“Cooking in your mouth” is what you do in Asian meals, when you are constantly orchestrating the dining experience by choosing different combinations of foods and putting them in your mouth in different amounts and at different times. Let’s go back to your mac and cheese and your hot dog. After you put your ketchup/mustard over the top of your dog and you take that first bite, are you really curious after that to taste that next bite and then the one after that? Why not? It’s because after the first bite, you already know what your last bite will taste like. It’s going to be just like your first. After your first bite of mac and cheese, is there any surprise or delight in eating the next one or the last? Not really because there’s going to be no contrast in flavor, texture, temperature after that first mouthful.
So what does this mean to me as a cook/chef or as a person who grew up experiencing two different food cultures? When I try to come with a new burger special, I always try to incorporate some type of flavor, texture, color or temperature contrast in the burger. We periodically serve The Blue Burger which has bacon jam, crumbled blue cheese mixed with ranch, baby arugula, and fried onion strings. The bacon jam is cold, and because it’s prepared with apple cider vinegar and brown sugar, it has a flavor profile that includes, sweet, sour, salty, and smoky from the bacon. The blue cheese has a funky bite that can also be rich and creamy which contrasts with the sweet and sour of the bacon jam. While the bacon jam and blue cheese are cold when scooped onto the burger, the burger, bun and the crispy onion strings that go on top are hot. The last component to go on the burger is the arugula and where every other component on this burger special has been cooked or manipulated in some way, the arugula is simply added to give a freshness, lightness, pepperiness and veggie type of crunch to the whole thing. I tell my cooks not to put these ingredients on the burger evenly or perfectly so that with each bite, you don’t get an even amount of the combination of ingredients and flavors so that every bite will hopefully invite and entice the eater to take another bite.

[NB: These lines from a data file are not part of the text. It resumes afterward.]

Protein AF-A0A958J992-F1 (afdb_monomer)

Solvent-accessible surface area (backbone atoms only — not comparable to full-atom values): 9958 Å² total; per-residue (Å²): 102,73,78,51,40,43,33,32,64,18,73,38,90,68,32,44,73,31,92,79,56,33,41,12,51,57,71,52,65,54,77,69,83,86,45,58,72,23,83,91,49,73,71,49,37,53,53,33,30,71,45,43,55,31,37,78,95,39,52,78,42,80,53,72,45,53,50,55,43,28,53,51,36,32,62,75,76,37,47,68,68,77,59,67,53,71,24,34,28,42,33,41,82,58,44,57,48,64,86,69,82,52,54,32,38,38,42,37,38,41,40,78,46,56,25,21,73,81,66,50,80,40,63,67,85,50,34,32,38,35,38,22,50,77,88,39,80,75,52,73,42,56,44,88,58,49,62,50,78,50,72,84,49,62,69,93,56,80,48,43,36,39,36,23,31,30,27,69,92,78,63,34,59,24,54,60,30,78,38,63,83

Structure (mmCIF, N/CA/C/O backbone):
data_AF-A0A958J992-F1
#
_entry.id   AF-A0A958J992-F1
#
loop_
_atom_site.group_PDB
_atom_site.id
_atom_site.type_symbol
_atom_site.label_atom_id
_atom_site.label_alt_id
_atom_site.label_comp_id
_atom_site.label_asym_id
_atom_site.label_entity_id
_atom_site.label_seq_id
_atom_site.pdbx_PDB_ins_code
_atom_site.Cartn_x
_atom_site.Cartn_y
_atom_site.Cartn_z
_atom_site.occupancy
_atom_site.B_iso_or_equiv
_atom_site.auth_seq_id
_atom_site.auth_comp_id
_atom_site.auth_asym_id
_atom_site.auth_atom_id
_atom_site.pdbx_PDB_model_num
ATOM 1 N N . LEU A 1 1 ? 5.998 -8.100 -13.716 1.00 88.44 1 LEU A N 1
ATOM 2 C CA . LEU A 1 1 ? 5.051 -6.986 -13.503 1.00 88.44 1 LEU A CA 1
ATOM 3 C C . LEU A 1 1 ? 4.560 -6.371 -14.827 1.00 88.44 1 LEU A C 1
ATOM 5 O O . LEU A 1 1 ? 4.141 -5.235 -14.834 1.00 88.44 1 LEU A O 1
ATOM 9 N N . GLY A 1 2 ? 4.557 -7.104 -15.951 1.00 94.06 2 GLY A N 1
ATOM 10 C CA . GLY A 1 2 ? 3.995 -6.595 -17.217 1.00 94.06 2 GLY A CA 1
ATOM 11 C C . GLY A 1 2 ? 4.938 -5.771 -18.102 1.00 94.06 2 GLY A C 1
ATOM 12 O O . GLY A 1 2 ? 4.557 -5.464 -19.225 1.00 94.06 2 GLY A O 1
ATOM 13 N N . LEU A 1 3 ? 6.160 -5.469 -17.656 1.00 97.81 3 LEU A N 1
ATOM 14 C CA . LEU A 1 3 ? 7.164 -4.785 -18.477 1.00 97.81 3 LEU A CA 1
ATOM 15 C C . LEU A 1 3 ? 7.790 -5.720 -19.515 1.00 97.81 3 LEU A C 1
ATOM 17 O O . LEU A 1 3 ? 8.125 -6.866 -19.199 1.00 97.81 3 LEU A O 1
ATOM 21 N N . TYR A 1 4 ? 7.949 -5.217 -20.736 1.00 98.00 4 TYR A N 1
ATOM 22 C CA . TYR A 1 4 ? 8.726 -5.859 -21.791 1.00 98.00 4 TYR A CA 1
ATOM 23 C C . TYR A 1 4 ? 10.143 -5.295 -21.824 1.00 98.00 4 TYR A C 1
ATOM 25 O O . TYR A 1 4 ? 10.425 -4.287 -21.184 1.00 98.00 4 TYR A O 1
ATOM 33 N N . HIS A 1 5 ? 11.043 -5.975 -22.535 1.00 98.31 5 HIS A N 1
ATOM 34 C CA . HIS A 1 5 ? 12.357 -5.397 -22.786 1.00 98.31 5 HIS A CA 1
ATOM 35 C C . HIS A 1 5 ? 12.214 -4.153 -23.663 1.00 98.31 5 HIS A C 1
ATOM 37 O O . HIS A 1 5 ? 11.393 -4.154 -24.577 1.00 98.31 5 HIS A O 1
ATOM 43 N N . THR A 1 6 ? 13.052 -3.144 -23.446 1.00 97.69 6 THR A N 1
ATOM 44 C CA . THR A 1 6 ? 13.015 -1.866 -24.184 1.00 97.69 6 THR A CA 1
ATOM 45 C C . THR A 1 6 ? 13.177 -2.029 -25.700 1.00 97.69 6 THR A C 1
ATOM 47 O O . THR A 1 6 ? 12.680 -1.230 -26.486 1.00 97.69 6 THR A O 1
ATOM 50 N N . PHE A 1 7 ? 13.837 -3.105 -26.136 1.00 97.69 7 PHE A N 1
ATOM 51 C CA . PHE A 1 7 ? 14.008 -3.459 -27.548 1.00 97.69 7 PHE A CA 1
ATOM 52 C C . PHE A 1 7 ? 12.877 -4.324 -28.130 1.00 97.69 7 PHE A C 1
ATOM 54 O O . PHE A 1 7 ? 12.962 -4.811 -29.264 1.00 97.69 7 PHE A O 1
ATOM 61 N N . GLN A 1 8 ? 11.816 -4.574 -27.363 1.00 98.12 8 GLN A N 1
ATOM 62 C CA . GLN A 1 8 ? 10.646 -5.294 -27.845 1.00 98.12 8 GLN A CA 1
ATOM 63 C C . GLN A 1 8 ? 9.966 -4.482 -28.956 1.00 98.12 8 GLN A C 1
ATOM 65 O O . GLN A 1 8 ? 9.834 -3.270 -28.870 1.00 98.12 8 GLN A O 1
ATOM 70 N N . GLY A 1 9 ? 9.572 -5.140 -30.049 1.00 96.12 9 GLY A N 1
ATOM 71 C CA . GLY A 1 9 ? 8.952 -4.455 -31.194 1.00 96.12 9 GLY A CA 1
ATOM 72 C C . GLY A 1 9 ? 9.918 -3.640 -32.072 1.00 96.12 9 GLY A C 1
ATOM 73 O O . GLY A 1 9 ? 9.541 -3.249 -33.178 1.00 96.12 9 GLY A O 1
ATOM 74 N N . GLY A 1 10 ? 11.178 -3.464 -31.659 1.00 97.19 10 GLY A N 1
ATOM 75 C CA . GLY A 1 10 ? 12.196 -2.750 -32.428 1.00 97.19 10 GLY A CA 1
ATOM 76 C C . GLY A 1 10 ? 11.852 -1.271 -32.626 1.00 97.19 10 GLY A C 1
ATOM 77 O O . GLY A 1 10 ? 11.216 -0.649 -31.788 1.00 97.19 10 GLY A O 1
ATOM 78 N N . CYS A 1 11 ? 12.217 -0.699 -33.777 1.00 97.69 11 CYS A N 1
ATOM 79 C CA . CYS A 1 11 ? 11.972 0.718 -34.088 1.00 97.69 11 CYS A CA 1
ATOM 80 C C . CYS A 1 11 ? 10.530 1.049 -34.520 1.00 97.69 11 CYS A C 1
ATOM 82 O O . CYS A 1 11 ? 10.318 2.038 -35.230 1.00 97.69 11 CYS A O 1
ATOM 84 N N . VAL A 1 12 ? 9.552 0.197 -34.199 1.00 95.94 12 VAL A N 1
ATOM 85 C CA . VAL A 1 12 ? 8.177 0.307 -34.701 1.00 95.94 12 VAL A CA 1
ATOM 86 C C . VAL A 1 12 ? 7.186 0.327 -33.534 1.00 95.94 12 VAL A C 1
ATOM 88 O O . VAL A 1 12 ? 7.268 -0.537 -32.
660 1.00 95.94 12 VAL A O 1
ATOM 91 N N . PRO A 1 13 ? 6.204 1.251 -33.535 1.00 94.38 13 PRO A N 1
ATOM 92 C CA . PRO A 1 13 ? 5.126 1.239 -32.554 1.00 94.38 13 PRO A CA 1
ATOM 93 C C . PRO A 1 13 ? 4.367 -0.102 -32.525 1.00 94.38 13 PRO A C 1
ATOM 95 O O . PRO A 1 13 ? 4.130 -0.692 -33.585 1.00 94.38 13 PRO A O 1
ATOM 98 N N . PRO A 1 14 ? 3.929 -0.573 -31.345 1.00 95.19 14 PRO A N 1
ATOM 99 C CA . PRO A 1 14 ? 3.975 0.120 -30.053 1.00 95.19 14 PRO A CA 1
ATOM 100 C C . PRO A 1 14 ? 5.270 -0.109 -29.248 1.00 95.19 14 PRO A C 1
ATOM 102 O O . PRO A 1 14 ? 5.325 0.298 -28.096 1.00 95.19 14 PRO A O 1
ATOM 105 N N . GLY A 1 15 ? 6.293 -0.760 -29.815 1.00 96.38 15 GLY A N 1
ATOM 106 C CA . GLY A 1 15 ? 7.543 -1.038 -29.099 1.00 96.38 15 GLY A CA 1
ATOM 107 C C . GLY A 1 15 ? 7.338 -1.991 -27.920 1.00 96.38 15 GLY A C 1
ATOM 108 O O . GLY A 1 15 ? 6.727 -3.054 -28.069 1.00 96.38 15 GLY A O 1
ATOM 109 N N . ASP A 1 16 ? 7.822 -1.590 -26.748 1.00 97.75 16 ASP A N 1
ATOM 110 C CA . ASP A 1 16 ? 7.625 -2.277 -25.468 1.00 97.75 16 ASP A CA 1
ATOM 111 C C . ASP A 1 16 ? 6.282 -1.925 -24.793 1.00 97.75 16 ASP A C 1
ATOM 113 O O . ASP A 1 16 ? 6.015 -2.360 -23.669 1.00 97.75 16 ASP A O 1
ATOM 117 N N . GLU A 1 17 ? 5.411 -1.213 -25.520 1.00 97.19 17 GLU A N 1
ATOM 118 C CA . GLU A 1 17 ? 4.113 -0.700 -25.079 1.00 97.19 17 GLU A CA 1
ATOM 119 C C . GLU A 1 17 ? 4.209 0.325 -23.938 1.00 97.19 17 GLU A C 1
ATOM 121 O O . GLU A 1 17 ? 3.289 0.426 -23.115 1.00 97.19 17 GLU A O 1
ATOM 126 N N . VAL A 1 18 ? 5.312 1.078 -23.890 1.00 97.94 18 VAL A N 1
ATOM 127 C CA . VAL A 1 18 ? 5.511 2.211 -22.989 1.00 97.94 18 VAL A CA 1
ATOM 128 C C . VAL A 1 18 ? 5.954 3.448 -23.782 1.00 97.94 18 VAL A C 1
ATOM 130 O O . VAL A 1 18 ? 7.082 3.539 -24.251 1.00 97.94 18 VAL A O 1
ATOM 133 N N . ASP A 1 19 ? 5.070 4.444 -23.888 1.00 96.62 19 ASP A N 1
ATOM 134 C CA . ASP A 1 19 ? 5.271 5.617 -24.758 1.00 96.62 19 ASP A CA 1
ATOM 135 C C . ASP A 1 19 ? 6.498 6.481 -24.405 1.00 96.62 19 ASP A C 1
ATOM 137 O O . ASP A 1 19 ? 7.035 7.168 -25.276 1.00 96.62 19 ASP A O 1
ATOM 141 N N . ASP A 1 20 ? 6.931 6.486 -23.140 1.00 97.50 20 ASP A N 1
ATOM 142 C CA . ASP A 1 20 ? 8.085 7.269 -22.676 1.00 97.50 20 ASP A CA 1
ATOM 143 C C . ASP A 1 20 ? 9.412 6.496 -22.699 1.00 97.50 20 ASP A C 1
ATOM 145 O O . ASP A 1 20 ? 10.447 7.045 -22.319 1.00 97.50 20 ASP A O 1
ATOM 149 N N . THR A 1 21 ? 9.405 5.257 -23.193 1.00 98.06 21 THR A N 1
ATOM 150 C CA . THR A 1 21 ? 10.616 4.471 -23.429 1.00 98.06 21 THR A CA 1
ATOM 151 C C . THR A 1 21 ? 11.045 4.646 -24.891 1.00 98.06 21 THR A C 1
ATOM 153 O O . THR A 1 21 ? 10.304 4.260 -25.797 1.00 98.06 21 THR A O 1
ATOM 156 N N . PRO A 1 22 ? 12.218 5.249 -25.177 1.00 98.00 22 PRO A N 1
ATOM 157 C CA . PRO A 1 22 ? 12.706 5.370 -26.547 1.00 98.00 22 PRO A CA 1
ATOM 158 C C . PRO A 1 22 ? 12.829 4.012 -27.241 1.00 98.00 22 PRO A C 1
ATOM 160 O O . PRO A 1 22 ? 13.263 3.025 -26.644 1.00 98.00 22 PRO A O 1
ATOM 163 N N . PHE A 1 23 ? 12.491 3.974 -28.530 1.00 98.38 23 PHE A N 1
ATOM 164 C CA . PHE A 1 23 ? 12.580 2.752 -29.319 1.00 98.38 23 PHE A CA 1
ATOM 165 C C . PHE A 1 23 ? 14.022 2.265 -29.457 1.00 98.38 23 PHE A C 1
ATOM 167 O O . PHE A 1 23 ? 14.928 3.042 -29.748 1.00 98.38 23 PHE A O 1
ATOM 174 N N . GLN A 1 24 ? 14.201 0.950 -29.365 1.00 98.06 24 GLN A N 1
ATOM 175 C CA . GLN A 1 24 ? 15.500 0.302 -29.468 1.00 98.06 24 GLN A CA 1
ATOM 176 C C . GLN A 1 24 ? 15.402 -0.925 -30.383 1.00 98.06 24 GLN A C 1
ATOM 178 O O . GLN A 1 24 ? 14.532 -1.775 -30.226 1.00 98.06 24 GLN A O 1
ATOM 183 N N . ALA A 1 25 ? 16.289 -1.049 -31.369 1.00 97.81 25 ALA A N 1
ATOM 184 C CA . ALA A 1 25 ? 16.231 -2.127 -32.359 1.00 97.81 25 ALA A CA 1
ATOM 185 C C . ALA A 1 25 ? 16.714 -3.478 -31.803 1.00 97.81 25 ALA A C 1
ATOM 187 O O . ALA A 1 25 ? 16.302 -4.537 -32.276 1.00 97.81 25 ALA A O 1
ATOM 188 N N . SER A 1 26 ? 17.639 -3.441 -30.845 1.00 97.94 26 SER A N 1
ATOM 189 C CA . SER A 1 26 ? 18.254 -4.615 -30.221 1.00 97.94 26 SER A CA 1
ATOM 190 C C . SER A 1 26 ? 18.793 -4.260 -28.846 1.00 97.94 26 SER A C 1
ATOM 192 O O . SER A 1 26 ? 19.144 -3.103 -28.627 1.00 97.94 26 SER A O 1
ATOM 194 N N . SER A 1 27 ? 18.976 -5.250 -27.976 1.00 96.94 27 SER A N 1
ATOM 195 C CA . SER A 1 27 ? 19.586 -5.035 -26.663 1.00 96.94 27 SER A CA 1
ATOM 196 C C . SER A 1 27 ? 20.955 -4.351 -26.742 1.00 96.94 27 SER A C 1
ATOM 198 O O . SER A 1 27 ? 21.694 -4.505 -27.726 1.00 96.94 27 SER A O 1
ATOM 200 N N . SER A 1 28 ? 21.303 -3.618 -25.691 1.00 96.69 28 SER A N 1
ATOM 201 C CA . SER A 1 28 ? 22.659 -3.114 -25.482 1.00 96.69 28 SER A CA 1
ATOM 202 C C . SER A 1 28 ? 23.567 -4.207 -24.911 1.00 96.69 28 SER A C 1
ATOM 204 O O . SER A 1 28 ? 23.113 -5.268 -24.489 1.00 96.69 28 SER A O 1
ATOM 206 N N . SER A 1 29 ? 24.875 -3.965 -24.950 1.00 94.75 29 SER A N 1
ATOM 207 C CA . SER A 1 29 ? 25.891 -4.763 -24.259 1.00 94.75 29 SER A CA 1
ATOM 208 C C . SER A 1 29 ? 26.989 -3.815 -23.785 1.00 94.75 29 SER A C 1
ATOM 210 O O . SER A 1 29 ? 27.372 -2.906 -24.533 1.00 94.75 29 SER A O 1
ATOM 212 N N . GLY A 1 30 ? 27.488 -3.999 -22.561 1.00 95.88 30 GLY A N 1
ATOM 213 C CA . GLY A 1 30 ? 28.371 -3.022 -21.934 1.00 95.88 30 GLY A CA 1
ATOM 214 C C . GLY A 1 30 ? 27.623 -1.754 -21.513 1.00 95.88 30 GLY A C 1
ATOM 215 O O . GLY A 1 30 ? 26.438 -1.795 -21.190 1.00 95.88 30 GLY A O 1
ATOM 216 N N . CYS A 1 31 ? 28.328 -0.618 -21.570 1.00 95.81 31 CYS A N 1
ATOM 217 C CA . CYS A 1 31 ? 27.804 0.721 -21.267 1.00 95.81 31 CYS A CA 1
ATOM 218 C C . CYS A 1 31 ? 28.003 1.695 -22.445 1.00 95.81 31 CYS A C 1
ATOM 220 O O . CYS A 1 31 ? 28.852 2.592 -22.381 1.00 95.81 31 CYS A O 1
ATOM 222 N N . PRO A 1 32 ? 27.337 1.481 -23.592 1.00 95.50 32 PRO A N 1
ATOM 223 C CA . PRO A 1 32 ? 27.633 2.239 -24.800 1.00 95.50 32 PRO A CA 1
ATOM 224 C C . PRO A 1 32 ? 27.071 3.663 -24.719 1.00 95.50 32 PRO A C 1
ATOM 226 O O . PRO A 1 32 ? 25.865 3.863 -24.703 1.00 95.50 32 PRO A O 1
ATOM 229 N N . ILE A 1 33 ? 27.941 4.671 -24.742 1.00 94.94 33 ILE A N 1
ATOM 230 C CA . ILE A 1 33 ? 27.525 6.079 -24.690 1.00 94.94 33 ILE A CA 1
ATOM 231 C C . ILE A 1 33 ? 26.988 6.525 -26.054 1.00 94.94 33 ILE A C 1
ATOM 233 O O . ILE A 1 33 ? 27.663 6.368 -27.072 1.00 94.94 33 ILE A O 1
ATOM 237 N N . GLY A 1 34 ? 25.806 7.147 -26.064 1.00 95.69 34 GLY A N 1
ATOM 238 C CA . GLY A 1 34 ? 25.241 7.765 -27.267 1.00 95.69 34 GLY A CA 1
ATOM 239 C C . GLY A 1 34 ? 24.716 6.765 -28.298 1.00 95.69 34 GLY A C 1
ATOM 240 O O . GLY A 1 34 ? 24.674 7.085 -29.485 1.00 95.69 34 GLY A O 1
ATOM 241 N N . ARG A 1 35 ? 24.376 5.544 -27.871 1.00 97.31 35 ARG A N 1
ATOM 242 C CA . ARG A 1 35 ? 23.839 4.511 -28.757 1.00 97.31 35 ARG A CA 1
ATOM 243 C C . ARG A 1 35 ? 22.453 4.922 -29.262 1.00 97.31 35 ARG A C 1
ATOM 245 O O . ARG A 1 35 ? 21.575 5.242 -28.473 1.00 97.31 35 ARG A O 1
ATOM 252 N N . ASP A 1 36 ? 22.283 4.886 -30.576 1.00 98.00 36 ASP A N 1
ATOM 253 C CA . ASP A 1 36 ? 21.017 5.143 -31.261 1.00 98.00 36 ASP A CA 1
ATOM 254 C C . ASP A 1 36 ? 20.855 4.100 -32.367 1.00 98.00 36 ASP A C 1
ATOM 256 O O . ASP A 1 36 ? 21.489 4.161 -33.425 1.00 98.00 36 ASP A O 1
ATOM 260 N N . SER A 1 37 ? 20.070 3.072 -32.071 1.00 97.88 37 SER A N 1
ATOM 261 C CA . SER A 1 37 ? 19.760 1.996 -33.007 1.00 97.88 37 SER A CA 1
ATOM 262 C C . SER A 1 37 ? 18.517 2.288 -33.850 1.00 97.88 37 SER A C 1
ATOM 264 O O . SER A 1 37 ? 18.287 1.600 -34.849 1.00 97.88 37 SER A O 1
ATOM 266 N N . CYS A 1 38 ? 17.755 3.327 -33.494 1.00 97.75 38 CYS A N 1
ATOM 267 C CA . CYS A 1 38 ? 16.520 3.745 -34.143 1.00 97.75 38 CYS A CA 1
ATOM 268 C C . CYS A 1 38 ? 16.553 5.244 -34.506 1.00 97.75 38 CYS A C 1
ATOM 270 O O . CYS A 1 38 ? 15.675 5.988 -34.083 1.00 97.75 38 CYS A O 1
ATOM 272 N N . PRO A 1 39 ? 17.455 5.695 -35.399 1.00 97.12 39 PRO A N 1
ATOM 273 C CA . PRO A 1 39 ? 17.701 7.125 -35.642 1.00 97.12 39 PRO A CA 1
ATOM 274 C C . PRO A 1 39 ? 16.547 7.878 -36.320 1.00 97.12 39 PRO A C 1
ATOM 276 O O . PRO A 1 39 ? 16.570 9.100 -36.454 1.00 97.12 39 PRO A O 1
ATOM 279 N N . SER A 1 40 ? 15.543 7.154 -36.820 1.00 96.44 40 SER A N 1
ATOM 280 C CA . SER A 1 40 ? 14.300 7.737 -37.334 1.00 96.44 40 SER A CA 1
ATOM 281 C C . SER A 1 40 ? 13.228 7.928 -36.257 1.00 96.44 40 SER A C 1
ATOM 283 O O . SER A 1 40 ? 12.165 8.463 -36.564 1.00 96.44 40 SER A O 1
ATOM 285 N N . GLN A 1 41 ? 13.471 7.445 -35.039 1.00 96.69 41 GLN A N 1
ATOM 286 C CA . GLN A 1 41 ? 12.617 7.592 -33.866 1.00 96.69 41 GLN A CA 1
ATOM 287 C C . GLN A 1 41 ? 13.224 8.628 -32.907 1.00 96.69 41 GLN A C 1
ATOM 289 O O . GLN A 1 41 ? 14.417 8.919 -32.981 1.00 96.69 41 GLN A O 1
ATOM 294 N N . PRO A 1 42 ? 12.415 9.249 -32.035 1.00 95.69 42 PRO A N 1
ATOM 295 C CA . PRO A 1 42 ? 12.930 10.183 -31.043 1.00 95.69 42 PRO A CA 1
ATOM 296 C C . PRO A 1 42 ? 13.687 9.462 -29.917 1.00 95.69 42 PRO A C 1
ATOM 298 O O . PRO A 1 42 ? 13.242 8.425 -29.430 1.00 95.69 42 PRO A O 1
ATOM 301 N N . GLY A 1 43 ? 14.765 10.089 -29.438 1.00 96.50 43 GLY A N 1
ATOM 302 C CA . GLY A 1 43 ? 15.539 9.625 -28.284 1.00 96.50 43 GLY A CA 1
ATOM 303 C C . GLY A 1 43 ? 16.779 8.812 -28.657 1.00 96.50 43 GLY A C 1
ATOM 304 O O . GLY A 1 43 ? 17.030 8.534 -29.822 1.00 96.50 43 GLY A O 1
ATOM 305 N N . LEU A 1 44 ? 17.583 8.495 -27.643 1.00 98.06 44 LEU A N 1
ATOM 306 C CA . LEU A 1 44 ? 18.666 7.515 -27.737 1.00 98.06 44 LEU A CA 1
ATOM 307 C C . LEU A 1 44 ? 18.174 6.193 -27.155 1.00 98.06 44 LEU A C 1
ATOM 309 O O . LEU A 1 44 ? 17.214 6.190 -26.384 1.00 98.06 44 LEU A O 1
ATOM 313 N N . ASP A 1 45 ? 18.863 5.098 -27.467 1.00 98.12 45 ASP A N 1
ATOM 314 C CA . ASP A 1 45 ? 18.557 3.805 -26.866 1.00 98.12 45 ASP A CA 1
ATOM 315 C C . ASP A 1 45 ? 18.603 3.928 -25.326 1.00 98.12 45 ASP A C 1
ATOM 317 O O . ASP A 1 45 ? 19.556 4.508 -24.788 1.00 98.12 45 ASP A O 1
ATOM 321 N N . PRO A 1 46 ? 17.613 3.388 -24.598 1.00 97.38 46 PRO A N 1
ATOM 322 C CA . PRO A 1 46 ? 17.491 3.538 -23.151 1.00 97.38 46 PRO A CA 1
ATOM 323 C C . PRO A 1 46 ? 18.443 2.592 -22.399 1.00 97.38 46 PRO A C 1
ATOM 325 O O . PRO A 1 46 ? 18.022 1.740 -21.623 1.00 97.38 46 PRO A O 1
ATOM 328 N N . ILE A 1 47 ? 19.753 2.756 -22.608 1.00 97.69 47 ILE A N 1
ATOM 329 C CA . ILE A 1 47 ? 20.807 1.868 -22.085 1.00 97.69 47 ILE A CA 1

To my guests, these concepts and ideas are beyond their scope of thinking. They come to eat and enjoy and it’s my job as Chef to consider all these philosophies when preparing meals. For you, the dining public, my advice for having a more pleasurable dining experience is to look for contrast in your mouthfuls and your meals. Resist the temptation to make your food uniform for the sake of convenience and take every opportunity to make each mouthful slightly different.
Happy eating and I look forward to talking to you in another blog post. Thanks for reading.